:: Your objective ::
In the entries below, find the line with "ATOM 22 O O" and the line with "ATOM 50 N N"; give again those lines and every line between them, exactly.

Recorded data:
◇ ◇ ◇ ◇

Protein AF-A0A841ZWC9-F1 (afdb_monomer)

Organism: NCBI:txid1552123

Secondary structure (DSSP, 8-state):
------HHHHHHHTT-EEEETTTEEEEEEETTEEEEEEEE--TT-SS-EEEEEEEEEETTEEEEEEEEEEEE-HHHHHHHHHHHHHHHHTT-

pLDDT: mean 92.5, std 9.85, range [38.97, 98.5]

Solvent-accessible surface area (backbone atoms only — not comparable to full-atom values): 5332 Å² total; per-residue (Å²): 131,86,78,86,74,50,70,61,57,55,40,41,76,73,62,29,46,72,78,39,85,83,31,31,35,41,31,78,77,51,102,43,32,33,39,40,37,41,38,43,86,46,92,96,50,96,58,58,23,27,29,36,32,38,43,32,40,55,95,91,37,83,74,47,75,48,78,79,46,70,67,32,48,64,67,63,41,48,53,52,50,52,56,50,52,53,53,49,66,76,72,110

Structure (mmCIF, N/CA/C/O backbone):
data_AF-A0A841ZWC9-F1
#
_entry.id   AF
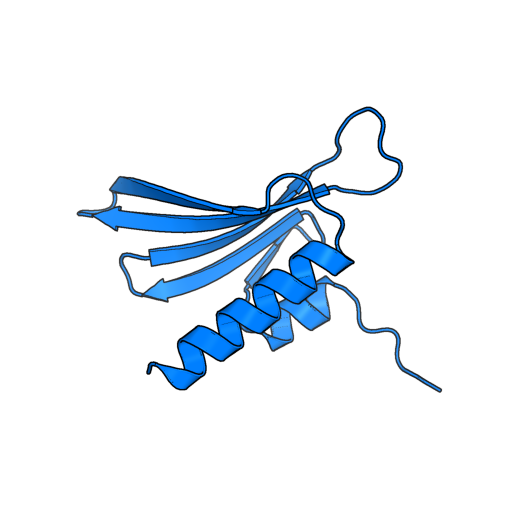-A0A841ZWC9-F1
#
loop_
_atom_site.group_PDB
_atom_site.id
_atom_site.type_symbol
_atom_site.label_atom_id
_atom_site.label_alt_id
_atom_site.label_comp_id
_atom_site.label_asym_id
_atom_site.label_entity_id
_atom_site.label_seq_id
_atom_site.pdbx_PDB_ins_code
_atom_site.Cartn_x
_atom_site.Cartn_y
_atom_site.Cartn_z
_atom_site.occupancy
_atom_site.B_iso_or_equiv
_atom_site.auth_seq_id
_atom_site.auth_comp_id
_atom_site.auth_asym_id
_atom_site.auth_atom_id
_atom_site.pdbx_PDB_model_num
ATOM 1 N N . MET A 1 1 ? -26.499 -10.216 5.717 1.00 38.97 1 MET A N 1
ATOM 2 C CA . MET A 1 1 ? -25.448 -9.974 6.728 1.00 38.97 1 MET A CA 1
ATOM 3 C C . MET A 1 1 ? -24.206 -9.547 5.964 1.00 38.97 1 MET A C 1
ATOM 5 O O . MET A 1 1 ? -23.687 -10.355 5.204 1.00 38.97 1 MET A O 1
ATOM 9 N N . GLU A 1 2 ? -23.824 -8.269 6.023 1.00 51.41 2 GLU A N 1
ATOM 10 C CA . GLU A 1 2 ? -22.630 -7.785 5.315 1.00 51.41 2 GLU A CA 1
ATOM 11 C C . GLU A 1 2 ? -21.387 -8.447 5.910 1.00 51.41 2 GLU A C 1
ATOM 13 O O . GLU A 1 2 ? -21.151 -8.399 7.118 1.00 51.41 2 GLU A O 1
ATOM 18 N N . ARG A 1 3 ? -20.610 -9.123 5.062 1.00 60.56 3 ARG A N 1
ATOM 19 C CA . ARG A 1 3 ? -19.342 -9.726 5.462 1.00 60.56 3 ARG A CA 1
ATOM 20 C C . ARG A 1 3 ? -18.347 -8.593 5.699 1.00 60.56 3 ARG A C 1
ATOM 22 O O . ARG A 1 3 ? -17.987 -7.893 4.757 1.00 60.56 3 ARG A O 1
ATOM 29 N N . TRP A 1 4 ? -17.902 -8.418 6.941 1.00 68.88 4 TRP A N 1
ATOM 30 C CA . TRP A 1 4 ? -16.781 -7.532 7.247 1.00 68.88 4 TRP A CA 1
ATOM 31 C C . TRP A 1 4 ? -15.527 -8.069 6.558 1.00 68.88 4 TRP A C 1
ATOM 33 O O . TRP A 1 4 ? -15.016 -9.124 6.926 1.00 68.88 4 TRP A O 1
ATOM 43 N N . VAL A 1 5 ? -15.065 -7.362 5.526 1.00 81.88 5 VAL A N 1
ATOM 44 C CA . VAL A 1 5 ? -13.842 -7.707 4.795 1.00 81.88 5 VAL A CA 1
ATOM 45 C C . VAL A 1 5 ? -12.673 -7.003 5.472 1.00 81.88 5 VAL A C 1
ATOM 47 O O . VAL A 1 5 ? -12.658 -5.774 5.586 1.00 81.88 5 VAL A O 1
ATOM 50 N N . SER A 1 6 ? -11.692 -7.776 5.928 1.00 92.12 6 SER A N 1
ATOM 51 C CA . SER A 1 6 ? -10.496 -7.239 6.585 1.00 92.12 6 SER A CA 1
ATOM 52 C C . SER A 1 6 ? -9.653 -6.390 5.626 1.00 92.12 6 SER A C 1
ATOM 54 O O . SER A 1 6 ? -9.726 -6.544 4.405 1.00 92.12 6 SER A O 1
ATOM 56 N N . LEU A 1 7 ? -8.805 -5.503 6.163 1.00 93.19 7 LEU A N 1
ATOM 57 C CA . LEU A 1 7 ? -7.866 -4.741 5.331 1.00 93.19 7 LEU A CA 1
ATOM 58 C C . LEU A 1 7 ? -6.974 -5.677 4.501 1.00 93.19 7 LEU A C 1
ATOM 60 O O . LEU A 1 7 ? -6.791 -5.434 3.313 1.00 93.19 7 LEU A O 1
ATOM 64 N N . ASP A 1 8 ? -6.502 -6.773 5.095 1.00 95.69 8 ASP A N 1
ATOM 65 C CA . ASP A 1 8 ? -5.686 -7.781 4.418 1.00 95.69 8 ASP A CA 1
ATOM 66 C C . ASP A 1 8 ? -6.416 -8.395 3.212 1.00 95.69 8 ASP A C 1
ATOM 68 O O . ASP A 1 8 ? -5.848 -8.484 2.125 1.00 95.69 8 ASP A O 1
ATOM 72 N N . GLU A 1 9 ? -7.686 -8.780 3.364 1.00 95.62 9 GLU A N 1
ATOM 73 C CA . GLU A 1 9 ? -8.502 -9.317 2.264 1.00 95.62 9 GLU A CA 1
ATOM 74 C C . GLU A 1 9 ? -8.750 -8.273 1.167 1.00 95.62 9 GLU A C 1
ATOM 76 O O . GLU A 1 9 ? -8.680 -8.600 -0.020 1.00 95.62 9 GLU A O 1
ATOM 81 N N . ARG A 1 10 ? -8.985 -7.008 1.539 1.00 95.06 10 ARG A N 1
ATOM 82 C CA . ARG A 1 10 ? -9.149 -5.910 0.571 1.00 95.06 10 ARG A CA 1
ATOM 83 C C . ARG A 1 10 ? -7.854 -5.615 -0.185 1.00 95.06 10 ARG A C 1
ATOM 85 O O . ARG A 1 10 ? -7.892 -5.322 -1.372 1.00 95.06 10 ARG A O 1
ATOM 92 N N . MET A 1 11 ? -6.701 -5.691 0.474 1.00 97.19 11 MET A N 1
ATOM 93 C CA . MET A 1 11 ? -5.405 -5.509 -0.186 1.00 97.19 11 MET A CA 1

◇ ◇ ◇ ◇

:: Written reply ::
ATOM 22 O O . ARG A 1 3 ? -17.987 -7.893 4.757 1.00 60.56 3 ARG A O 1
ATOM 29 N N . TRP A 1 4 ? -17.902 -8.418 6.941 1.00 68.88 4 TRP A N 1
ATOM 30 C CA . TRP A 1 4 ? -16.781 -7.532 7.247 1.00 68.88 4 TRP A CA 1
ATOM 31 C C . TRP A 1 4 ? -15.527 -8.069 6.558 1.00 68.88 4 TRP A C 1
ATOM 33 O O . TRP A 1 4 ? -15.016 -9.124 6.926 1.00 68.88 4 TRP A O 1
ATOM 43 N N . VAL A 1 5 ? -15.065 -7.362 5.526 1.00 81.88 5 VAL A N 1
ATOM 44 C CA . VAL A 1 5 ? -13.842 -7.707 4.795 1.00 81.88 5 VAL A CA 1
ATOM 45 C C . VAL A 1 5 ? -12.673 -7.003 5.472 1.00 81.88 5 VAL A C 1
ATOM 47 O O . VAL A 1 5 ? -12.658 -5.774 5.586 1.00 81.88 5 VAL A O 1
ATOM 50 N N . SER A 1 6 ? -11.692 -7.776 5.928 1.00 92.12 6 SER A N 1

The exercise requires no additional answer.